Since around the beginning of August 2016, I've found that some of my bot's jobs are locking up. That is, the job is submitted and I can see it with `qstat`, but it never actually starts, and when the cron tries to submit a new job it errors with `there is a job named 'my job' already active`.
I'll use my "perm_clerk" job as an example. Here some notes:
* Cron looks like `*/10 * * * * jsub -l release=trusty -mem 350m -once ~/perm_clerk.sh >/dev/null 2>&1` (my other jobs look similar)

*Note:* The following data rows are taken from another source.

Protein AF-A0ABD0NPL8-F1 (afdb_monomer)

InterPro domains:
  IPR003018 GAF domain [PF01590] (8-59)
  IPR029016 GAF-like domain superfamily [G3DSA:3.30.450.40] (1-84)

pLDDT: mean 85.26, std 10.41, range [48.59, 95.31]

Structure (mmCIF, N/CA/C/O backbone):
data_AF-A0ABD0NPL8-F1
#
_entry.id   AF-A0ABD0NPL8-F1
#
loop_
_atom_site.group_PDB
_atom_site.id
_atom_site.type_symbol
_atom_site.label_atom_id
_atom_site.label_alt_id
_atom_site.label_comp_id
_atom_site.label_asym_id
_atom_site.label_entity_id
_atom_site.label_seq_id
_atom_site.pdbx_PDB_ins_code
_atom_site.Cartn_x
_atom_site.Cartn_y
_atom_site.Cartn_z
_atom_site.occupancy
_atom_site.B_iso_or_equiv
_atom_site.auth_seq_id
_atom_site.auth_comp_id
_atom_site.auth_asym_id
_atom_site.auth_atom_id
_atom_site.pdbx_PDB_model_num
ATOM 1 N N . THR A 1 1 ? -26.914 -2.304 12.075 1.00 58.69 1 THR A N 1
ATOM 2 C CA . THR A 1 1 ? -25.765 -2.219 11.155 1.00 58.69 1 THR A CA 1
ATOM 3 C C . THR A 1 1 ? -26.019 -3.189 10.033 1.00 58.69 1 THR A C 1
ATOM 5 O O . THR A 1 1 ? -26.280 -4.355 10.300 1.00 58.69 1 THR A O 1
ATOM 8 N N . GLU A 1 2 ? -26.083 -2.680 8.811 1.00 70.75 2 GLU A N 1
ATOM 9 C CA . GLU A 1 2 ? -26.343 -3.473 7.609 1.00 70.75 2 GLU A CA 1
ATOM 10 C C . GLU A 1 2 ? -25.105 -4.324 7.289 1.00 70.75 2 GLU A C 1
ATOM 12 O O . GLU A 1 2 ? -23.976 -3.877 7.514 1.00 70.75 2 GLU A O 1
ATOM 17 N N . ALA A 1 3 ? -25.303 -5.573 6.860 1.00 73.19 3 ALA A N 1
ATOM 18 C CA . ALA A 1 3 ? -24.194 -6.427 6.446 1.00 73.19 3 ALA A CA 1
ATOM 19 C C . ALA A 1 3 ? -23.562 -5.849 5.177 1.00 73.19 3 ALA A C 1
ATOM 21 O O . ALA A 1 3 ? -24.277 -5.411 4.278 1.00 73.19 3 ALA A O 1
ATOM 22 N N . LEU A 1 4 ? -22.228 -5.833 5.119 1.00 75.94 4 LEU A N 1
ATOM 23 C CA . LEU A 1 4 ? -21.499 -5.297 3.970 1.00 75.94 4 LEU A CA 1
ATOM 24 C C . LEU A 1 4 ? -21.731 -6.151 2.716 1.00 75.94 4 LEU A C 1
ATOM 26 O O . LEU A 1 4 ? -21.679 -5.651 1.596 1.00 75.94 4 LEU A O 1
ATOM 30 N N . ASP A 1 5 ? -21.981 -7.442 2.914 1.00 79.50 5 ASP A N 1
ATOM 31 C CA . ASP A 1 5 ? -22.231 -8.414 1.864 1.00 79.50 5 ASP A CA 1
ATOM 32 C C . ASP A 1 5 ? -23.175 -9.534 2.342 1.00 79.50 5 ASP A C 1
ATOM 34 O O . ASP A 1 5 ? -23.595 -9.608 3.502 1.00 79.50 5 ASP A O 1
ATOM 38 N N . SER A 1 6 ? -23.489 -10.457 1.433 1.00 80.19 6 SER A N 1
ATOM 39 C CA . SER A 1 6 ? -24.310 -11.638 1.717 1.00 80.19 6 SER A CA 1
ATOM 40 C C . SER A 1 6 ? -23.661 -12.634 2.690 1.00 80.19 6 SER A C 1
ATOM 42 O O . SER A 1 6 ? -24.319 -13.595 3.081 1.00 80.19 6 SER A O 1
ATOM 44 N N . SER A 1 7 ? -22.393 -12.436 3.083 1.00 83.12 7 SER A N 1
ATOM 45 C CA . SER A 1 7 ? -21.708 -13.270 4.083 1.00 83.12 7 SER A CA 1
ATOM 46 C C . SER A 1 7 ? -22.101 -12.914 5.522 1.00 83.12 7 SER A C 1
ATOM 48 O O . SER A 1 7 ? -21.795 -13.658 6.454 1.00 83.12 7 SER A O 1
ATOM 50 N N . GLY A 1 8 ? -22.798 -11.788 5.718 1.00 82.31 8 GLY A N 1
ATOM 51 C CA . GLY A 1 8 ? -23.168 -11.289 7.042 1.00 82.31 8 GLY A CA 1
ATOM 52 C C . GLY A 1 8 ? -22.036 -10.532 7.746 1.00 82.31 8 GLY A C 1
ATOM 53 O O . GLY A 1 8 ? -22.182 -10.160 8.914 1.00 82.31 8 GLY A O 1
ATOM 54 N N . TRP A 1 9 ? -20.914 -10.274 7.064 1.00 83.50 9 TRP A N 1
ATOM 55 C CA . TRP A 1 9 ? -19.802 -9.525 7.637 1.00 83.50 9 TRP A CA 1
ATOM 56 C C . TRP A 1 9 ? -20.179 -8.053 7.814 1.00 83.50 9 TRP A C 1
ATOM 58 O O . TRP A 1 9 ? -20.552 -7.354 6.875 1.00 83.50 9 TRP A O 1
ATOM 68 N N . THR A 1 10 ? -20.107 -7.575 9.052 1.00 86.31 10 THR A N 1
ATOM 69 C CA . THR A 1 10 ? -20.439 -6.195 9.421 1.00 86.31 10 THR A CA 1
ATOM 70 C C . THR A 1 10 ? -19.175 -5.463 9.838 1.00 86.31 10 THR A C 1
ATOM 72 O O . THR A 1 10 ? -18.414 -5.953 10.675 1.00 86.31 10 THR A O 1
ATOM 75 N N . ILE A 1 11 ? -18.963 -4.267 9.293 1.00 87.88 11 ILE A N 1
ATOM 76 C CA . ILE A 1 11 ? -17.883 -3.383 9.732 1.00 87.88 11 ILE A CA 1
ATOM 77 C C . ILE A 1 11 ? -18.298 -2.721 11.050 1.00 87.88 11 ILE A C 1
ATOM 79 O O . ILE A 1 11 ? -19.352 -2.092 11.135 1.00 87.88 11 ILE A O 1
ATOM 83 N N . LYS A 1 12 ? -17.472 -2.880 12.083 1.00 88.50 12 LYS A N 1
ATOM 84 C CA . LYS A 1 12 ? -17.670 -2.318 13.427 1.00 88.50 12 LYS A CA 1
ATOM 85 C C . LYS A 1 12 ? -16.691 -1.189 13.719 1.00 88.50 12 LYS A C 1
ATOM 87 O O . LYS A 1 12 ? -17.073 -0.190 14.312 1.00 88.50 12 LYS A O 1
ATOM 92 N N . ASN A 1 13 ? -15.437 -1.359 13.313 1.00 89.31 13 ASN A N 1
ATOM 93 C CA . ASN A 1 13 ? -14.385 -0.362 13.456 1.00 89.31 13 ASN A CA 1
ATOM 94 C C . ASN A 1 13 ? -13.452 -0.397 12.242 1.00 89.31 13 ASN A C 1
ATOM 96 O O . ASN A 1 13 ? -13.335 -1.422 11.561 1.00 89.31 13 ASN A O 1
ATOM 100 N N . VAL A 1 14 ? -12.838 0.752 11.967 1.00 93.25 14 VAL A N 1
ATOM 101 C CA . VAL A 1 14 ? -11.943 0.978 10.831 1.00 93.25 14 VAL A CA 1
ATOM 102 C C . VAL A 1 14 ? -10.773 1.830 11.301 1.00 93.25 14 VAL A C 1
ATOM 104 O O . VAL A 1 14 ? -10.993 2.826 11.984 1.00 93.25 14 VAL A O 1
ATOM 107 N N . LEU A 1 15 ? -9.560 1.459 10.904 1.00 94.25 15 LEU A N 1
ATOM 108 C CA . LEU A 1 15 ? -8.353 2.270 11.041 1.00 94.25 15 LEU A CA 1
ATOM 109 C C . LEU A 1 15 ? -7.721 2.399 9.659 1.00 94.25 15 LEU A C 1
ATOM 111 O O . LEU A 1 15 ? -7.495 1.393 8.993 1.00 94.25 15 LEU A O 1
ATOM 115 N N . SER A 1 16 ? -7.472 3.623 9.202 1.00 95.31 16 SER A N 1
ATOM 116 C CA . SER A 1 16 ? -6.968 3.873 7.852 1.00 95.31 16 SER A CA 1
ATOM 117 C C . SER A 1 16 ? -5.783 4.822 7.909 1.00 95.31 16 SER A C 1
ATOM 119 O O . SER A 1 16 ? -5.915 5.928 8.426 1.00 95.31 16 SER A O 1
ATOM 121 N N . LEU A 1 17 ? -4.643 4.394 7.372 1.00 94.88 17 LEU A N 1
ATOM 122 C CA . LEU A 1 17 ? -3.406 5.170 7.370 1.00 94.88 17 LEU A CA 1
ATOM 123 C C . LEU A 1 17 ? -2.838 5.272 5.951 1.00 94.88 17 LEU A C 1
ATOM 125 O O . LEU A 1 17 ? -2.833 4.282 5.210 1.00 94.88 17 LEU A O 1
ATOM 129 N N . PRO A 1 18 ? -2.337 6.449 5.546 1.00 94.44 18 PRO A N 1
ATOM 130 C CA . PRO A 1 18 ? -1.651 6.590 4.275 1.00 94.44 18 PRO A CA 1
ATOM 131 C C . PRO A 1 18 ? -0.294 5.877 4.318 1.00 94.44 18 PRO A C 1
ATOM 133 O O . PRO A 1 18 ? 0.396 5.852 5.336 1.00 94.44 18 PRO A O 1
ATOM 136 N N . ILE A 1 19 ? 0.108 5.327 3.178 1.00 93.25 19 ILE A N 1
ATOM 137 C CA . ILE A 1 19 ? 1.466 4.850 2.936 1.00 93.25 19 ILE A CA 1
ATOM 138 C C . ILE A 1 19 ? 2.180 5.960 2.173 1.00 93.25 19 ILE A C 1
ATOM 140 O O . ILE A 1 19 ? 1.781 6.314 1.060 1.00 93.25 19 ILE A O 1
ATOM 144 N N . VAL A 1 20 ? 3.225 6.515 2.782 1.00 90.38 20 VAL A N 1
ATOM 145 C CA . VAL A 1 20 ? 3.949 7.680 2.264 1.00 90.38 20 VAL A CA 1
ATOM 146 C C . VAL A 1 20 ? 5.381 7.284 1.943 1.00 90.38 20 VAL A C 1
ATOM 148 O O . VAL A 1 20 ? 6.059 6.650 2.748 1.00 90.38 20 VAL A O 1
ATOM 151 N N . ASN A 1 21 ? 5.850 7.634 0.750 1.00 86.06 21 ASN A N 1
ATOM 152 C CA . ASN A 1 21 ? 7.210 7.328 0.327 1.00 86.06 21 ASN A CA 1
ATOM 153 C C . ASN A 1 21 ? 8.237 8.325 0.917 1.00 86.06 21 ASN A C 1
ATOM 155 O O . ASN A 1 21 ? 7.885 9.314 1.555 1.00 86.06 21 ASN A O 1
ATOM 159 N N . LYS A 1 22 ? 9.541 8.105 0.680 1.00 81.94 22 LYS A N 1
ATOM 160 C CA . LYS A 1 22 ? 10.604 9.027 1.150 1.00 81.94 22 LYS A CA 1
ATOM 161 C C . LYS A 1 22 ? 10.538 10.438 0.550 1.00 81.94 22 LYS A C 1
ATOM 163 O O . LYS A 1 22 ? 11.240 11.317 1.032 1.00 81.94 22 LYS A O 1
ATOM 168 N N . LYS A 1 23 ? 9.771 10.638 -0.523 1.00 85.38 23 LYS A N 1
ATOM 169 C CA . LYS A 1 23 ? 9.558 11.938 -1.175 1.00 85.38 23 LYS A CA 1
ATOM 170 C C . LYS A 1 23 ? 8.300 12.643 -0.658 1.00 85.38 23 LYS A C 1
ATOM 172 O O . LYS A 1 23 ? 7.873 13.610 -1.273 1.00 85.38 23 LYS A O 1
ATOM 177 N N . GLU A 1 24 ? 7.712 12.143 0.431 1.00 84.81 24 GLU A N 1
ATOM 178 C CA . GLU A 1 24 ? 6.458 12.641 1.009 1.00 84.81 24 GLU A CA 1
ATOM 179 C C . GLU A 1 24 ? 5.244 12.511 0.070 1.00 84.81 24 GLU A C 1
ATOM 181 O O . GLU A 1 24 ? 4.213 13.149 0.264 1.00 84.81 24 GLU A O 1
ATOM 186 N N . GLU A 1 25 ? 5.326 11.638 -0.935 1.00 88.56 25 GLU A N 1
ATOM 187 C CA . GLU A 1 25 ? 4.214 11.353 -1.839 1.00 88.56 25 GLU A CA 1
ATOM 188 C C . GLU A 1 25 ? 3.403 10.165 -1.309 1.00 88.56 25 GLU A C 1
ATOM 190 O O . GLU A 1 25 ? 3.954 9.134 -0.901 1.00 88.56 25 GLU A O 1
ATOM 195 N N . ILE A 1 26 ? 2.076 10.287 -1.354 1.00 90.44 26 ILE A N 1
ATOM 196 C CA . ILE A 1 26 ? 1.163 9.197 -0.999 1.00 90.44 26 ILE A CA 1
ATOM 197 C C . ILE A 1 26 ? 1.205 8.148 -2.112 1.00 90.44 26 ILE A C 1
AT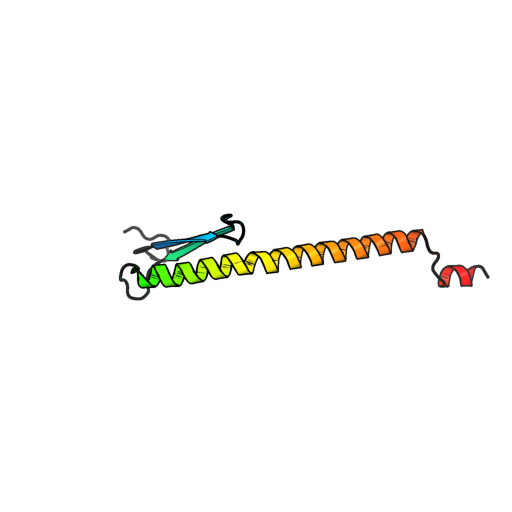OM 199 O O . ILE A 1 26 ? 0.814 8.418 -3.247 1.00 90.44 26 ILE A O 1
ATOM 203 N N . VAL A 1 27 ? 1.654 6.938 -1.777 1.00 89.38 27 VAL A N 1
ATOM 204 C CA . VAL A 1 27 ? 1.714 5.797 -2.709 1.00 89.38 27 VAL A CA 1
ATOM 205 C C . VAL A 1 27 ? 0.528 4.847 -2.560 1.00 89.38 27 VAL A C 1
ATOM 207 O O . VAL A 1 27 ? 0.262 4.045 -3.451 1.00 89.38 27 VAL A O 1
ATOM 210 N N . GLY A 1 28 ? -0.199 4.934 -1.448 1.00 90.50 28 GLY A N 1
ATOM 211 C CA . GLY A 1 28 ? -1.377 4.116 -1.193 1.00 90.50 28 GLY A CA 1
ATOM 212 C C . GLY A 1 28 ? -1.996 4.403 0.169 1.00 90.50 28 GLY A C 1
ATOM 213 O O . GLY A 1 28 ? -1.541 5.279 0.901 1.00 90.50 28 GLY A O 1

* `perm_clerk.sh` just exports Ruby stuff to PATH and runs the Ruby file
* The Ruby script outputs stuff to another log as soon as it gets ran. I don't see this output when the job locks up
* When in a locked state, `qstat` looks normal: `9897506 0.30204 perm_clerk tools.musikb r 08/17/2016 17:30:14 task@tools-exec-1407.eqiad.wmf 1`
* I have to manually `qdel` the job for it get back in working order
* Sometimes the job will lock up on the next run. E.g. the issue is consistent but not predictable
* My `stale_drafts` job locked up but it only runs once a week, so I don't think this happens because a job is submitted when the old one hasn't finished
Surely this others are experiencing this?